▸ Activity
Return, exactly and in full, the lines of the records below starting at the one with "ATOM 256 O O" and ending at the one with "ATOM 262 C C", and no other lines.

+++ Provided material

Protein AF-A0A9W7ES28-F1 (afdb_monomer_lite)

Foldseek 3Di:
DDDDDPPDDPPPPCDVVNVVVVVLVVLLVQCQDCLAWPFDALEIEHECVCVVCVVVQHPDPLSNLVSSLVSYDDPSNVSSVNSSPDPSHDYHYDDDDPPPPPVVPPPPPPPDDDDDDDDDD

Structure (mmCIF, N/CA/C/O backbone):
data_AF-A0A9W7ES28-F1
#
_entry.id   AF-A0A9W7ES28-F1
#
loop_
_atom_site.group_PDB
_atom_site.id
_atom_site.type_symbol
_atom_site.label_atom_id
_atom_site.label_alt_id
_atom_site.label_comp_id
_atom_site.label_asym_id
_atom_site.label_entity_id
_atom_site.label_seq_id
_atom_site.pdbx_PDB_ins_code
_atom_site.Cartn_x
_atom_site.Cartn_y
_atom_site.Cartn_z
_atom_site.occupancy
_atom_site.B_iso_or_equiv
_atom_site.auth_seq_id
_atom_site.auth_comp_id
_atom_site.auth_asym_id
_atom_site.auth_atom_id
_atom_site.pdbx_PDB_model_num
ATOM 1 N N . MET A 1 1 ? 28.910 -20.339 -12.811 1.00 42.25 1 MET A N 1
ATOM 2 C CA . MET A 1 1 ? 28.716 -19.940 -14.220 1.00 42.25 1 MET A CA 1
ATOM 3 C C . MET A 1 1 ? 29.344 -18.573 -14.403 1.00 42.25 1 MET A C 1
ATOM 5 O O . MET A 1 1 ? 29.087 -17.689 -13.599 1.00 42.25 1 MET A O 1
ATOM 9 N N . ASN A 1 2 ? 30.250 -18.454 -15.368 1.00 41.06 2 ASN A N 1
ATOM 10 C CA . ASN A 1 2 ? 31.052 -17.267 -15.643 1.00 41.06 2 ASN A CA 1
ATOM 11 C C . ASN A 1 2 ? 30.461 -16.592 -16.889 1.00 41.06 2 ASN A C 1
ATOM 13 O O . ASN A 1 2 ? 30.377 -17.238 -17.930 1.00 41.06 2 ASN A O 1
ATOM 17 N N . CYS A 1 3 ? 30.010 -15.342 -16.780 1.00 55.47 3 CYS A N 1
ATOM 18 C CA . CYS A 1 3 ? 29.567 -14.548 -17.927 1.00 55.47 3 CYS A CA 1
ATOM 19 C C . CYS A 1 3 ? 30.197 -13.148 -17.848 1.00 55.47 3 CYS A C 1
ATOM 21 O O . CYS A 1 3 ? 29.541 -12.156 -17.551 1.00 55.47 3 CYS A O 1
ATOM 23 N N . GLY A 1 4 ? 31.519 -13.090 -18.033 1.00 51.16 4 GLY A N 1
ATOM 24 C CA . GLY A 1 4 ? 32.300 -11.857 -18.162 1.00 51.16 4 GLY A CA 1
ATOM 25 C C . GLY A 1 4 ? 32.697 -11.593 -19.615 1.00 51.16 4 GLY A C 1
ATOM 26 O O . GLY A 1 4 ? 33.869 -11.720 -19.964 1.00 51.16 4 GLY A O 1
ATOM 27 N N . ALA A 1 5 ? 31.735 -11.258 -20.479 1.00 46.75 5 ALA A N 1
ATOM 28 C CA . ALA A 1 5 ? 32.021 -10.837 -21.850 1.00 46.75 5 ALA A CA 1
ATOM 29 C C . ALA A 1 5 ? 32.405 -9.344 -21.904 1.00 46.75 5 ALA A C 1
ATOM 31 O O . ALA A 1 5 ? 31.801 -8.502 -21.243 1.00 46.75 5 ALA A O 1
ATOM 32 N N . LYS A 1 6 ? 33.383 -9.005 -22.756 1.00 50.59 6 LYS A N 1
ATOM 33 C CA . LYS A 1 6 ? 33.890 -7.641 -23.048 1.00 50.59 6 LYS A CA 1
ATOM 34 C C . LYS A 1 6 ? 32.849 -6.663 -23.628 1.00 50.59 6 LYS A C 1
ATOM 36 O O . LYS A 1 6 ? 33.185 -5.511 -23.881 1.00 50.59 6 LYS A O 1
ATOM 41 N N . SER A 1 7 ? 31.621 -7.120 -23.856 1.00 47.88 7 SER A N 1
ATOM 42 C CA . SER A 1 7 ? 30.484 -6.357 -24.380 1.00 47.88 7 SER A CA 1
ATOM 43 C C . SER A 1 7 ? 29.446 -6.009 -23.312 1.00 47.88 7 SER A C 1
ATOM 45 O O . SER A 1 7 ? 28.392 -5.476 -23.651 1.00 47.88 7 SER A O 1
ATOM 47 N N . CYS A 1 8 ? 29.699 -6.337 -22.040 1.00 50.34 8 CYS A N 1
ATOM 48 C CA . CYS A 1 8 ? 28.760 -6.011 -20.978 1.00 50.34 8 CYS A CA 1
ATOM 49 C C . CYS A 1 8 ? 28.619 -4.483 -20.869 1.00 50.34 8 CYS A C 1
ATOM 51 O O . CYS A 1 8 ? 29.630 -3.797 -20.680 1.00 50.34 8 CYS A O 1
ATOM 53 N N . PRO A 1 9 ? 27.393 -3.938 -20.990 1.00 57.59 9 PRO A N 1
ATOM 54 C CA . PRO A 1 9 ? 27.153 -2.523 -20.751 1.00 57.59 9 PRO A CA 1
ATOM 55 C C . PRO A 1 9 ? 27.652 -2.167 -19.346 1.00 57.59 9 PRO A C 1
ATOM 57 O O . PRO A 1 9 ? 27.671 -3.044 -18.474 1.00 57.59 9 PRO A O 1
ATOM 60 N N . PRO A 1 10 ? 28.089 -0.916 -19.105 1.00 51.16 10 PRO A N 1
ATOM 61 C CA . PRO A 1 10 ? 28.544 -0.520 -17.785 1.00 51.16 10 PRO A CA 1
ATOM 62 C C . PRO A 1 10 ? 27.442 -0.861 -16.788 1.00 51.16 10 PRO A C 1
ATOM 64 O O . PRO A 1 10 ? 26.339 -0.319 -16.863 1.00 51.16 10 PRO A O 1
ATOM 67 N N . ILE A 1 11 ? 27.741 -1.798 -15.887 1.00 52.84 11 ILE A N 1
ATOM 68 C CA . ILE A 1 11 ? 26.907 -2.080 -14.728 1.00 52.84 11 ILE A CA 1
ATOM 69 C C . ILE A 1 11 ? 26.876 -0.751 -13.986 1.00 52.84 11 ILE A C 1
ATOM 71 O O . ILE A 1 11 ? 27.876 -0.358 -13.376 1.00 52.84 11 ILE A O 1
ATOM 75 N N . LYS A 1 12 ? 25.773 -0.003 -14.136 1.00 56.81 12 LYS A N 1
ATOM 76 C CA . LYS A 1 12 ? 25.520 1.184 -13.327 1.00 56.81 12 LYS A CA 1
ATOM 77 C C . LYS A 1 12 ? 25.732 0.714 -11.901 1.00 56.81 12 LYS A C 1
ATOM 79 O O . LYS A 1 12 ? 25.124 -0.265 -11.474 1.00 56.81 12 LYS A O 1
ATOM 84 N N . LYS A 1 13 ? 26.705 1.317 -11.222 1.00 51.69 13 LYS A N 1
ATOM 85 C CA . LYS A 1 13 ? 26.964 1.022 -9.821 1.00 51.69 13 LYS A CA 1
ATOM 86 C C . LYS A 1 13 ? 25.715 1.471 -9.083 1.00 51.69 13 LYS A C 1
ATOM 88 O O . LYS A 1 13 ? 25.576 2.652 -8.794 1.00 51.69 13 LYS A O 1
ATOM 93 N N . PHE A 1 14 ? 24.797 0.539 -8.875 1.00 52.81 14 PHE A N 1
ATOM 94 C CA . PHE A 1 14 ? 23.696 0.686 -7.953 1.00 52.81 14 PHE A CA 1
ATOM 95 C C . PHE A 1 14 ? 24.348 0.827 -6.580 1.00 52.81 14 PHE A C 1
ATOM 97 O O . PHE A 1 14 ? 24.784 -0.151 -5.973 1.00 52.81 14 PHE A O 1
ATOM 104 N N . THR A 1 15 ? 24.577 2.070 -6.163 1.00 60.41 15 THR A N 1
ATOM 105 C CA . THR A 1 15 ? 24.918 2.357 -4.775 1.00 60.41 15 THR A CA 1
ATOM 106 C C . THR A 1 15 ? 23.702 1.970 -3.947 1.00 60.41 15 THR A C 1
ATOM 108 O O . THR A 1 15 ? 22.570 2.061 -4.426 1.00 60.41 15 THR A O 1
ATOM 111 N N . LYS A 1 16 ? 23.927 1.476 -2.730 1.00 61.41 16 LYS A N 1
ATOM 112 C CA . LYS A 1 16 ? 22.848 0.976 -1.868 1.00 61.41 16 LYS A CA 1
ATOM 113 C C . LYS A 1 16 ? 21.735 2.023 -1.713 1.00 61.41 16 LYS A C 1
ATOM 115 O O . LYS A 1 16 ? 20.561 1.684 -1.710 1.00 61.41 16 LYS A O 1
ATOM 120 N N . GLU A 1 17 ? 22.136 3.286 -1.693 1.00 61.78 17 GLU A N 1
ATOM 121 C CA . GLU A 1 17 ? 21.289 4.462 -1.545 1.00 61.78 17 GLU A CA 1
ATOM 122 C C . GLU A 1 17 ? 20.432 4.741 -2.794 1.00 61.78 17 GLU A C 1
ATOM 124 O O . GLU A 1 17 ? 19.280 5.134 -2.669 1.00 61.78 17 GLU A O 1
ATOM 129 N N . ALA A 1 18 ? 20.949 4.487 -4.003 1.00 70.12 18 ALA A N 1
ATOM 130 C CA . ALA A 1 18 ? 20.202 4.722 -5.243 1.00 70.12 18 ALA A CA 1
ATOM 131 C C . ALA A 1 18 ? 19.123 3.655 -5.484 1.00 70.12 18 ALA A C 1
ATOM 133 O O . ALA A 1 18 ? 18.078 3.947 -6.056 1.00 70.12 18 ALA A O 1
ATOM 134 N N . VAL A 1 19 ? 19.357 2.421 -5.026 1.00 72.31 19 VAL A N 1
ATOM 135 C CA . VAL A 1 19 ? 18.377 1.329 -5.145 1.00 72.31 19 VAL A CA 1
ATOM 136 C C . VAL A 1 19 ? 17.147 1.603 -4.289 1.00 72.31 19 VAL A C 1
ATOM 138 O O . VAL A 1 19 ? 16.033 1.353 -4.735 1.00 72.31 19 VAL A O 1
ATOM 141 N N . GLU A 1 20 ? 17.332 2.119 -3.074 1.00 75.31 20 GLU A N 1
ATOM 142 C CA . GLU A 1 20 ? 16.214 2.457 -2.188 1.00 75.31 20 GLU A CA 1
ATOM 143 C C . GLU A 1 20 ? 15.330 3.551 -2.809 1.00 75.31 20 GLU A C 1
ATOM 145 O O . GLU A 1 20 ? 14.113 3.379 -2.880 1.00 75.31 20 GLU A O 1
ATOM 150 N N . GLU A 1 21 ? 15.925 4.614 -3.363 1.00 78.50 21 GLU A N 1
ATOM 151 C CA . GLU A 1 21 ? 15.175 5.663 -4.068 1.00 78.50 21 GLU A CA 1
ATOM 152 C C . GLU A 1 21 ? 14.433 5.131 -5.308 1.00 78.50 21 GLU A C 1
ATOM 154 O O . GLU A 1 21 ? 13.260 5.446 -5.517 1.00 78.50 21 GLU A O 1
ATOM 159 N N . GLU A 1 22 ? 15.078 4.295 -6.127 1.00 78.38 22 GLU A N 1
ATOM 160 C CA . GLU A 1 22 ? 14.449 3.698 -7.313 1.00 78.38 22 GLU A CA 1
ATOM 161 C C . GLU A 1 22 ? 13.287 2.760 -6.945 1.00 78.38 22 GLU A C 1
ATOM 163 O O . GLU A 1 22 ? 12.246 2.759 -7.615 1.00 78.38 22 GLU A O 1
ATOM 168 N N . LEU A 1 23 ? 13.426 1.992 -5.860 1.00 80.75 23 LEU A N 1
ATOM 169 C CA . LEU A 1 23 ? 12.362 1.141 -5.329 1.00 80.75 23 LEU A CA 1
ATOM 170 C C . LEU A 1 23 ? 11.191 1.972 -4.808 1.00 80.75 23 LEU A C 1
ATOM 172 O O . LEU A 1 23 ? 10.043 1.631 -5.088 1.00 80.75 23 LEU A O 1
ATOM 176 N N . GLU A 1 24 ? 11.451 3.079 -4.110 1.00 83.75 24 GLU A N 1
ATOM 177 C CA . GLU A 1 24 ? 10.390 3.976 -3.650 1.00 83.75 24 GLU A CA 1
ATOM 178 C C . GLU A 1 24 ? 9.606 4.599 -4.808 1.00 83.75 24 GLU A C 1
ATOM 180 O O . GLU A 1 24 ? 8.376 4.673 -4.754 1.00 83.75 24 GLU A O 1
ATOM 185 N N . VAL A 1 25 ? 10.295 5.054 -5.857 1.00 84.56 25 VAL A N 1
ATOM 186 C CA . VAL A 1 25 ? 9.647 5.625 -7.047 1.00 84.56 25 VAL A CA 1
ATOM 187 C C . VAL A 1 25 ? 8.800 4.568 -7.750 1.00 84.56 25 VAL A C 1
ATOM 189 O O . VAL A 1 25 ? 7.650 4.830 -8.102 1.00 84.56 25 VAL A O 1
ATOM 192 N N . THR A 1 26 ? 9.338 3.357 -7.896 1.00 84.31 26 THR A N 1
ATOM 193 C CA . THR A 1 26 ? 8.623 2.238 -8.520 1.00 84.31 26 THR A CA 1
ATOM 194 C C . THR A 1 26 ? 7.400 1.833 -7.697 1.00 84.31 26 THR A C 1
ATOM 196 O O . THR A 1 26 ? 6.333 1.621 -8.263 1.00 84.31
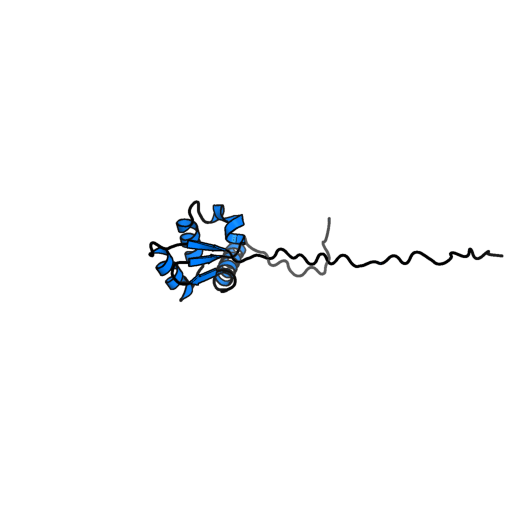 26 THR A O 1
ATOM 199 N N . ALA A 1 27 ? 7.514 1.783 -6.367 1.00 84.56 27 ALA A N 1
ATOM 200 C CA . ALA A 1 27 ? 6.404 1.455 -5.474 1.00 84.56 27 ALA A CA 1
ATOM 201 C C . ALA A 1 27 ? 5.272 2.491 -5.550 1.00 84.56 27 ALA A C 1
ATOM 203 O O . ALA A 1 27 ? 4.099 2.117 -5.597 1.00 84.56 27 ALA A O 1
ATOM 204 N N . LYS A 1 28 ? 5.614 3.785 -5.620 1.00 86.06 28 LYS A N 1
ATOM 205 C CA . LYS A 1 28 ? 4.636 4.867 -5.820 1.00 86.06 28 LYS A CA 1
ATOM 206 C C . LYS A 1 28 ? 3.915 4.723 -7.159 1.00 86.06 28 LYS A C 1
ATOM 208 O O . LYS A 1 28 ? 2.689 4.720 -7.178 1.00 86.06 28 LYS A O 1
ATOM 213 N N . GLY A 1 29 ? 4.660 4.519 -8.248 1.00 85.62 29 GLY A N 1
ATOM 214 C CA . GLY A 1 29 ? 4.074 4.292 -9.574 1.00 85.62 29 GLY A CA 1
ATOM 215 C C . GLY A 1 29 ? 3.204 3.033 -9.634 1.00 85.62 29 GLY A C 1
ATOM 216 O O . GLY A 1 29 ? 2.140 3.043 -10.241 1.00 85.62 29 GLY A O 1
ATOM 217 N N . TYR A 1 30 ? 3.601 1.964 -8.940 1.00 86.00 30 TYR A N 1
ATOM 218 C CA . TYR A 1 30 ? 2.816 0.733 -8.854 1.00 86.00 30 TYR A CA 1
ATOM 219 C C . TYR A 1 30 ? 1.470 0.949 -8.149 1.00 86.00 30 TYR A C 1
ATOM 221 O O . TYR A 1 30 ? 0.452 0.448 -8.620 1.00 86.00 30 TYR A O 1
ATOM 229 N N . CYS A 1 31 ? 1.449 1.716 -7.052 1.00 86.88 31 CYS A N 1
ATOM 230 C CA . CYS A 1 31 ? 0.221 2.045 -6.316 1.00 86.88 31 CYS A CA 1
ATOM 231 C C . CYS A 1 31 ? -0.657 3.091 -7.029 1.00 86.88 31 CYS A C 1
ATOM 233 O O . CYS A 1 31 ? -1.835 3.235 -6.704 1.00 86.88 31 CYS A O 1
ATOM 235 N N . GLU A 1 32 ? -0.101 3.844 -7.978 1.00 86.88 32 GLU A N 1
ATOM 236 C CA . GLU A 1 32 ? -0.856 4.797 -8.793 1.00 86.88 32 GLU A CA 1
ATOM 237 C C . GLU A 1 32 ? -1.708 4.103 -9.862 1.00 86.88 32 GLU A C 1
ATOM 239 O O . GLU A 1 32 ? -2.747 4.630 -10.248 1.00 86.88 32 GLU A O 1
ATOM 244 N N . ASP A 1 33 ? -1.352 2.890 -10.277 1.00 85.12 33 ASP A N 1
ATOM 245 C CA . ASP A 1 33 ? -2.120 2.108 -11.246 1.00 85.12 33 ASP A CA 1
ATOM 246 C C . ASP A 1 33 ? -3.439 1.586 -10.636 1.00 85.12 33 ASP A C 1
ATOM 248 O O . ASP A 1 33 ? -3.456 0.961 -9.569 1.00 85.12 33 ASP A O 1
ATOM 252 N N . ASP A 1 34 ? -4.566 1.858 -11.302 1.00 82.62 34 ASP A N 1
ATOM 253 C CA . ASP A 1 34 ? -5.902 1.380 -10.909 1.00 82.62 34 ASP A CA 1
ATOM 254 C C . ASP A 1 34 ? -6.011 -0.151 -10.939 1.00 82.62 34 ASP A C 1
ATOM 256 O O . ASP A 1 34 ? -6.760 -0.723 -10.154 1.00 82.62 34 ASP A O 1
ATOM 260 N N . GLY A 1 35 ? -5.215 -0.834 -11.768 1.00 82.38 35 GLY A N 1
ATOM 261 C CA . GLY A 1 35 ? -5.148 -2.297 -11.805 1.00 82.38 35 GLY A CA 1
ATOM 262 C C . GLY A 1 35 ? -4.423 -2.925 -10.610 1.00 82.38 35 GLY A C 1
ATOM 263 O O . GLY A 1 35 ? -4.437 -4.148 -10.457 1.00 82.38 35 GLY A O 1
ATOM 264 N N . ASN A 1 36 ? -3.781 -2.113 -9.763 1.00 85.00 36 ASN A N 1
ATOM 265 C CA . ASN A 1 36 ? -3.029 -2.586 -8.602 1.00 85.00 36 ASN A CA 1
ATOM 266 C C . ASN A 1 36 ? -3.606 -2.104 -7.270 1.00 85.00 36 ASN A C 1
ATOM 268 O O . ASN A 1 36 ? -3.594 -2.864 -6.296 1.00 85.00 36 ASN A O 1
ATOM 272 N N . VAL A 1 37 ? -4.091 -0.861 -7.224 1.00 88.56 37 VAL A N 1
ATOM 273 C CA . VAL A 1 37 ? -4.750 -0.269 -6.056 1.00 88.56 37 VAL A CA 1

++++++

▸ Exercise output
ATOM 256 O O . ASP A 1 34 ? -6.760 -0.723 -10.154 1.00 82.62 34 ASP A O 1
ATOM 260 N N . GLY A 1 35 ? -5.215 -0.834 -11.768 1.00 82.38 35 GLY A N 1
ATOM 261 C CA . GLY A 1 35 ? -5.148 -2.297 -11.805 1.00 82.38 35 GLY A CA 1
ATOM 262 C C . GLY A 1 35 ? -4.423 -2.925 -10.610 1.00 82.38 35 GLY A C 1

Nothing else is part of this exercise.